Volkswagen no quiere que el debate del coche eléctrico gire únicamente alrededor de las prohibiciones. Martin Sander, responsable de ventas, marketing y posventa de Volkswagen, ha defendido que el coche eléctrico debería imponerse por convencimiento, infraestructura y coste de uso, no solo porque Bruselas o Pekín pongan una fecha de caducidad al motor de combustión.
El eléctrico debe ganar por utilidad, no por obligación
La comparación que ha utilizado es bastante gráfica: los caballos no desaparecieron porque se prohibieran, sino porque el coche se convirtió en una solución mejor para moverse. Y, según Sander, algo parecido ocurrirá con los coches de gasolina y diésel si la industria y los gobiernos resuelven los inconvenientes actuales del eléctrico.
Sander ha sido especialmente crítico con el tono del debate público. A su juicio, hablar solo de prohibir el motor de combustión es una mala forma de vender una tecnología nueva a clientes que llevan décadas usando coches con motor de combustión.

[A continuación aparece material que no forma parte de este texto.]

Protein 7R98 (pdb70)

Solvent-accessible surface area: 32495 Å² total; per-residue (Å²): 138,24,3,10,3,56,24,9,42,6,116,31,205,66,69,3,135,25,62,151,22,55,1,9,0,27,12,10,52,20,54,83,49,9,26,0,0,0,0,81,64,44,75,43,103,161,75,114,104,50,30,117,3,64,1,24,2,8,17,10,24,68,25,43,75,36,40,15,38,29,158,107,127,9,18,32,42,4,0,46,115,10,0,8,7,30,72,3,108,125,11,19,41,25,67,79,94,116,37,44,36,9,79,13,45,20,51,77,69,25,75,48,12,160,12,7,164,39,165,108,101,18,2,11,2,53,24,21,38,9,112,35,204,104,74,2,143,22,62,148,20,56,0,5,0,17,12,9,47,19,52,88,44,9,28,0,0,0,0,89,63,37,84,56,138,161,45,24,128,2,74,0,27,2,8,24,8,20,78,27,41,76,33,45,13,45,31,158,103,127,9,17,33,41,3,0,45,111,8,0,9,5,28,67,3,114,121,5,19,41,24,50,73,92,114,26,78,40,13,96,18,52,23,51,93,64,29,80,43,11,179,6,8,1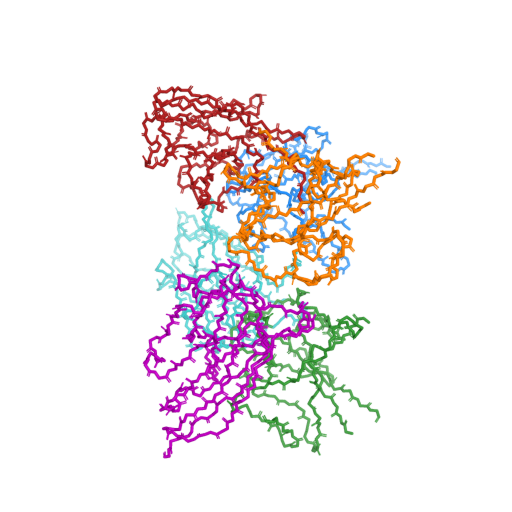68,53,167,101,100,22,3,10,2,50,24,13,43,10,121,30,205,79,66,3,150,24,64,148,19,52,1,7,0,20,12,9,48,20,53,82,50,7,26,0,0,0,0,86,74,36,87,149,98,31,127,2,60,0,29,2,8,20,8,22,77,27,38,76,35,44,15,36,31,154,110,126,10,15,30,38,4,0,44,114,10,0,7,6,32,81,4,104,129,8,21,39,30,43,78,100,105,29,55,43,10,95,19,31,20,48,86,66,23,80,44,17,160,8,6,165,47,172,63,59,56,32,37,1,63,6,49,40,29,28,149,25,121,50,50,63,68,33,128,0,25,0,48,8,62,76,51,16,24,0,38,19,0,5,0,0,0,4,12,50,14,70,86,131,147,54,42,32,0,0,0,7,15,78,54,34,96,44,43,86,51,14,129,71,0,111,69,31,6,76,10,40,40,48,55,104,124,33,10,0,22,0,67,0,40,56,2,104,65,59,5,19,0,8,0,0,0,0,0,0,41,4,32,10,17,51,120,31,86,66,94,53,23,5,22,22,18,0,17,3,18,51,0,30,10,60,128,60,46,60,25,41,0,62,6,48,40,30,26,143,27,99,30,50,66,65,33,124,0,27,0,51,9,60,90,52,20,22,1,40,19,0,2,0,0,0,4,12,46,20,63,82,150,152,54,53,31,0,0,0,6,16,74,58,36,87,46,41,92,44,14,131,66,0,105,73,29,6,75,10,39,37,49,54,102,130,36,10,0,22,0,59,0,39,56,4,107,64,61,3,20,0,6,0,0,0,0,1,0,42,4,32,7,22,47,118,23,80,67,94,51,22,4,23,22,20,0,23,7,17,42,0,31,7,61,93,81,65,38,54,26,43,0,57,4,46,37,30,27,154,23,97,42,52,59,68,34,135,0,27,1,50,12,58,95,56,21,18,1,39,17,0,4,0,0,0,4,12,48,11,64,87,127,152,50,46,31,0,0,0,6,16,73,55,33,91,46,45,85,46,15,131,66,0,104,70,34,7,76,10,41,40,48,52,105,128,38,11,0,24,0,63,0,43,51,2,101,68,56,4,20,1,6,0,0,0,0,1,0,44,4,35,14,23,43,120,38,90,69,95,52,24,5,23,11,17,0,21,5,16,48,0,29,8,55,101,71

InterPro domains:
  IPR001218 Nucleocapsid protein, coronavirus [PF00937] (45-381)
  IPR001218 Nucleocapsid protein, coronavirus [PIRSF003888] (17-413)
  IPR037179 Nucleocapsid protein, C-terminal [SSF103068] (251-364)
  IPR037195 Nucleocapsid protein, N-terminal [SSF110304] (27-180)
  IPR043505 Nucleocapsid protein, betacoronavirus [MF_04096] (7-419)
  IPR044344 Nucleocapsid (N) protein, C-terminal domain, coronavirus [PS51929] (247-364)
  IPR044344 Nucleocapsid (N) protein, C-terminal domain, coronavirus [cd21595] (269-359)
  IPR044345 Nucleocapsid (N) protein, N-terminal domain, coronavirus [PS51928] (48-175)
  IPR044345 Nucleocapsid (N) protein, N-terminal domain, coronavirus [cd21554] (50-173)

CATH classification: 2.60.40.10

GO terms:
  GO:0005737 cytoplasm (C, IDA)
  GO:0140311 protein sequestering activity (F, IDA)
  GO:1900227 positive regulation of NLRP3 inflammasome complex assembly (P, IDA)
  GO:0043655 host extracellular region (C, EXP)
  GO:0005576 extracellular region (C, EXP)
  GO:0030430 host cell cytoplasm (C, EXP)
  GO:1900227 positive regulation of NLRP3 inflammasome complex assembly (P, IMP)
  GO:0005515 protein binding (F, IPI)
  GO:0042802 identical protein binding (F, IPI)
  GO:0035613 RNA stem-loop binding (F, IDA)
  GO:0140693 molecular condensate scaffold activity (F, IDA)
  GO:0052572 response to host immune response (P, IDA)
  GO:0003723 RNA binding (F, EXP)
  GO:0042288 MHC class I protein binding (F, EXP)
  GO:0042803 protein homodimerization activity (F, EXP)
  GO:0042612 MHC class I protein complex (C, EXP)
  GO:0140693 molecular condensate scaffold activity (F, EXP)
  GO:0008266 poly(U) RNA binding (F, IMP)
  GO:0035613 RNA stem-loop binding (F, IMP)
  GO:0003723 RNA binding (F, IPI)

Sequence (740 aa):
TASWFTALTQHGKEDLKFPRGQGVPINTNSSPDDQIGYYRRATRRMKDLSPRWYFYYLGTGPEAGLPYGANKDGIIWVATEGALNTPKDHIGTRNPANNAAIVLQLPQGTTLPKGFYAEATASWFTALTQHGKEDLKFPRGQGVPINTNSSPDDQIGYYRRATRRLSPRWYFYYLGTGPEAGLPYGANKDGIIWVATEGALNTPKDHIGTRNPANNAAIVLQLPQGTTLPKGFYAEATASWFTALTQHGKEDLKFPRGQGVPINTNSSPDDQIGYYRRATRSPRWYFYYLGTGPEAGLPYGANKDGIIWVATEGALNTPKDHIGTRNPANNAAIVLQLPQGTTLPKGFYAEMAEVQLQASGGGLVQAGDSLRLSCVAVSGRTISTFAMGWFRQAPGKEREFVATINWSGSSARYADPVEGRFTISRDDAKNTVYLEMSSLKPGDSAVYYCASGRYLGGITSYSQGDFAPWGQGTQVTVSSMAEVQLQASGGGLVQAGDSLRLSCVAVSGRTISTFAMGWFRQAPGKEREFVATINWSGSSARYADPVEGRFTISRDDAKNTVYLEMSSLKPGDSAVYYCASGRYLGGITSYSQGDFAPWGQGTQVTVSSAMAEVQLQASGGGLVQAGDSLRLSCVAVSGRTISTFAMGWFRQAPGKEREFVATINWSGSSARYADPVEGRFTISRDDAKNTVYLEMSSLKPGDSAVYYCASGRYLGGITSYSQGDFAPWGQGTQVTVSSA

Foldseek 3Di:
DFFQAFWWFQQDPDDWDFPAQFDFFDDPPDDLQFRWWKWAWDWDDVPTDTITTGTDTALADPVNVDFAPDDDPRIYIYGHPRYHRDHPVVVHHDDPVVDHHHYGATDPPTDTDPRTDRD/DFFFLAFWWWFQDDDDWAFPAQWDFFDDPPDDLQFRWFKWAWDDDVHTITTGTDTALEDPVNVDFAPDDDPRIYIYGHPRHHRDHPVVVHGDDVVVDPHDHTDTDPPTDTPPRTDDD/DFAFLAWWWQFQDPDDWAFPAQWDFFDDPPDDLQFFWFKWAWDDCSITTGTDTACEDPVNVDFAPDDDPRIYIYGHPRYDRDHPVVVYGDDPVVDDHDYTDTPPPTDIPPRTDDD/DDDFQKAKDFADEDAAFAKTKMKIAGDDPDFLAQWKKFKWWADVVGDIGGAKIAFRVRPDMDGDPVQPPFWDWDDDRVRRMIMIIGGSHDQRVWTWMWMFTFGRRDTDVPRDPVRTDDIHGTDTHGYHD/DDDFQKAKDFADEEAAFAKTKIKIAGDDPDFLAQWKKFKWWAAVPGDIGGAKIAFRVRPDMDGDPVQPPFWDWGDDRVRRMIMIIGGSHDQVVWTWMWMFTFGRRDDDVPRDPVRTDDIHGTDTHGYHHD/DDDFQWAKDFADEAAAQDKTKMKIAGDDPDFLAQWKKFKWWAAVPGDIGGAKIAFRVNPDMDGDPVNPPFWDKDDDRVRRMIMIIGGSDDQVNFTWMWMFTFGRRDTDVDRDPVRTDDIHGTHGHGYDHD

B-factor: mean 91.0, std 28.35, range [34.23, 205.13]

Nearest PDB structures (foldseek):
  7r98-assembly1_D  TM=1.008E+00  e=1.132E-25  Lama glama
  4gft-assembly1_B  TM=9.327E-01  e=9.422E-17  Lama glama
  6wfx-assembly1_H  TM=9.059E-01  e=6.682E-14  Homo sapiens
  6vo1-assembly1_H  TM=8.785E-01  e=7.629E-13  Macaca mulatta
  8tl2-assembly1_K  TM=8.001E-01  e=1.828E-11  Homo sapiens

Radius of gyration: 28.78 Å; Cα contacts (8 Å, |Δi|>4): 1967; chains: 6; bounding box: 78×80×53 Å

Structure (mmCIF, N/CA/C/O backbone):
data_7R98
#
_entry.id   7R98
#
_cell.length_a   99.613
_cell.length_b   175.061
_cell.length_c   111.964
_cell.angle_alpha   90.000
_cell.angle_beta   90.000
_cell.angle_gamma   90.000
#
_symmetry.space_group_name_H-M   'C 2 2 21'
#
loop_
_entity.id
_entity.type
_entity.pdbx_description
1 polymer Nucleoprotein
2 polymer 'Nanobody B6'
#
loop_
_atom_site.group_PDB
_atom_site.id
_atom_site.type_symbol
_atom_site.label_atom_id
_atom_site.label_alt_id
_atom_site.label_comp_id
_atom_site.label_asym_id
_atom_site.label_entity_id
_atom_site.label_seq_id
_atom_site.pdbx_PDB_ins_code
_atom_site.Cartn_x
_atom_site.Cartn_y
_atom_site.Cartn_z
_atom_site.occupancy
_atom_site.B_iso_or_equiv
_atom_site.auth_seq_id
_atom_site.auth_comp_id
_atom_site.auth_asym_id
_atom_site.auth_atom_id
_atom_site.pdbx_PDB_model_num
ATOM 1 N N . THR A 1 2 ? 24.23443 -70.26593 12.43033 1.000 91.79292 49 THR A N 1
ATOM 2 C CA . THR A 1 2 ? 24.94719 -69.66336 11.30780 1.000 91.80061 49 THR A CA 1
ATOM 3 C C . THR A 1 2 ? 26.05269 -70.64017 10.94831 1.000 94.08833 49 THR A C 1
ATOM 4 O O . THR A 1 2 ? 26.89593 -70.97629 11.78944 1.000 97.98074 49 THR A O 1
ATOM 15 N N . ALA A 1 3 ? 26.12509 -71.00832 9.67442 1.000 76.74041 50 ALA A N 1
ATOM 16 C CA . ALA A 1 3 ? 27.09943 -71.98681 9.21076 1.000 68.98223 50 ALA A CA 1
ATOM 17 C C . ALA A 1 3 ? 27.21132 -71.85858 7.71143 1.000 62.46053 50 ALA A C 1
ATOM 18 O O . ALA A 1 3 ? 26.32696 -71.31222 7.05872 1.000 68.78947 50 ALA A O 1
ATOM 25 N N . SER A 1 4 ? 28.28094 -72.40241 7.16848 1.000 55.20750 51 SER A N 1
ATOM 26 C CA . SER A 1 4 ? 28.40424 -72.44987 5.72244 1.000 61.91160 51 SER A CA 1
ATOM 27 C C . SER A 1 4 ? 27.26336 -73.24419 5.09667 1.000 60.56102 51 SER A C 1
ATOM 28 O O . SER A 1 4 ? 26.73341 -74.18920 5.68847 1.000 63.98126 51 SER A O 1
ATOM 36 N N . TRP A 1 5 ? 26.83180 -72.78129 3.92481 1.000 62.70531 52 TRP A N 1
ATOM 37 C CA . TRP A 1 5 ? 25.79903 -73.46084 3.16700 1.000 64.28797 52 TRP A CA 1
ATOM 38 C C . TRP A 1 5 ? 26.28121 -74.81373 2.67495 1.000 71.20351 52 TRP A C 1
ATOM 39 O O . TRP A 1 5 ? 25.45467 -75.67389 2.34691 1.000 73.11990 52 TRP A O 1
ATOM 60 N N . PHE A 1 6 ? 27.58682 -75.05288 2.67979 1.000 73.36825 53 PHE A N 1
ATOM 61 C CA . PHE A 1 6 ? 28.13364 -76.25514 2.07638 1.000 69.07730 53 PHE A CA 1
ATOM 62 C C . PHE A 1 6 ? 28.97378 -77.01896 3.08058 1.000 69.53421 53 PHE A C 1
ATOM 63 O O . PHE A 1 6 ? 29.17725 -76.58855 4.22680 1.000 65.45383 53 PHE A O 1
ATOM 80 N N . THR A 1 7 ? 29.42091 -78.19574 2.62681 1.000 69.18483 54 THR A N 1
ATOM 81 C CA . THR A 1 7 ? 30.37117 -78.99709 3.38441 1.000 65.98528 54 THR A CA 1
ATOM 82 C C . THR A 1 7 ? 31.78916 -78.54050 3.08353 1.000 65.74478 54 THR A C 1
ATOM 83 O O . THR A 1 7 ? 32.08538 -78.03439 2.00077 1.000 63.60442 54 THR A O 1
ATOM 94 N N . ALA A 1 8 ? 32.68034 -78.80633 4.03467 1.000 71.45728 55 ALA A N 1
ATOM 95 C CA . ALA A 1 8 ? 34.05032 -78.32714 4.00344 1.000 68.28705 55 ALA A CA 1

Según el directivo alemán, si la conversación gira únicamente en torno a cuándo dejará de poder comprarse un coche con motor térmico, el comprador adopta una postura a la defensiva. No se le está explicando por qué debería cambiar, y las ventajas, sino cuándo dejará de tener alternativa a algo que llevan -llevamos- acostumbrados décadas.
Por eso, Sander pide centrar el foco en tres puntos mucho más terrenales: más infraestructura de carga, precios de la energía más razonables y una comunicación más positiva sobre las ventajas reales del coche eléctrico.
Solo un 4-5% seguiría queriendo combustión en 2035
La frase más llamativa de Sander es su estimación a largo plazo. Si se eliminan las barreras actuales, el directivo cree que en torno a 2035 solo «un 3%, 4% o 5% de los clientes» seguirá queriendo comprar un coche con motor de combustión.
Esa previsión refleja la idea de que el motor térmico podría convertirse en algo de nicho, no porque sea ilegal, sino porque la mayoría de compradores acabaría viendo el eléctrico como la opción más lógica y práctica. Del mismo modo que sigue habiendo gente montando a caballo por puro placer, pero no para viajar.
Fabricantes, proveedores y algunos gobiernos llevan meses pidiendo más flexibilidad para híbridos enchufables, combustibles sintéticos o tecnologías de transición de cara a 2035, y aunque se ha levantado un poco la mano, lo cierto es que, en la práctica, en 2035 será casi imposible vender coches nuevos con motor de combustión, a no ser que utilicen combustibles sintéticos y renovables.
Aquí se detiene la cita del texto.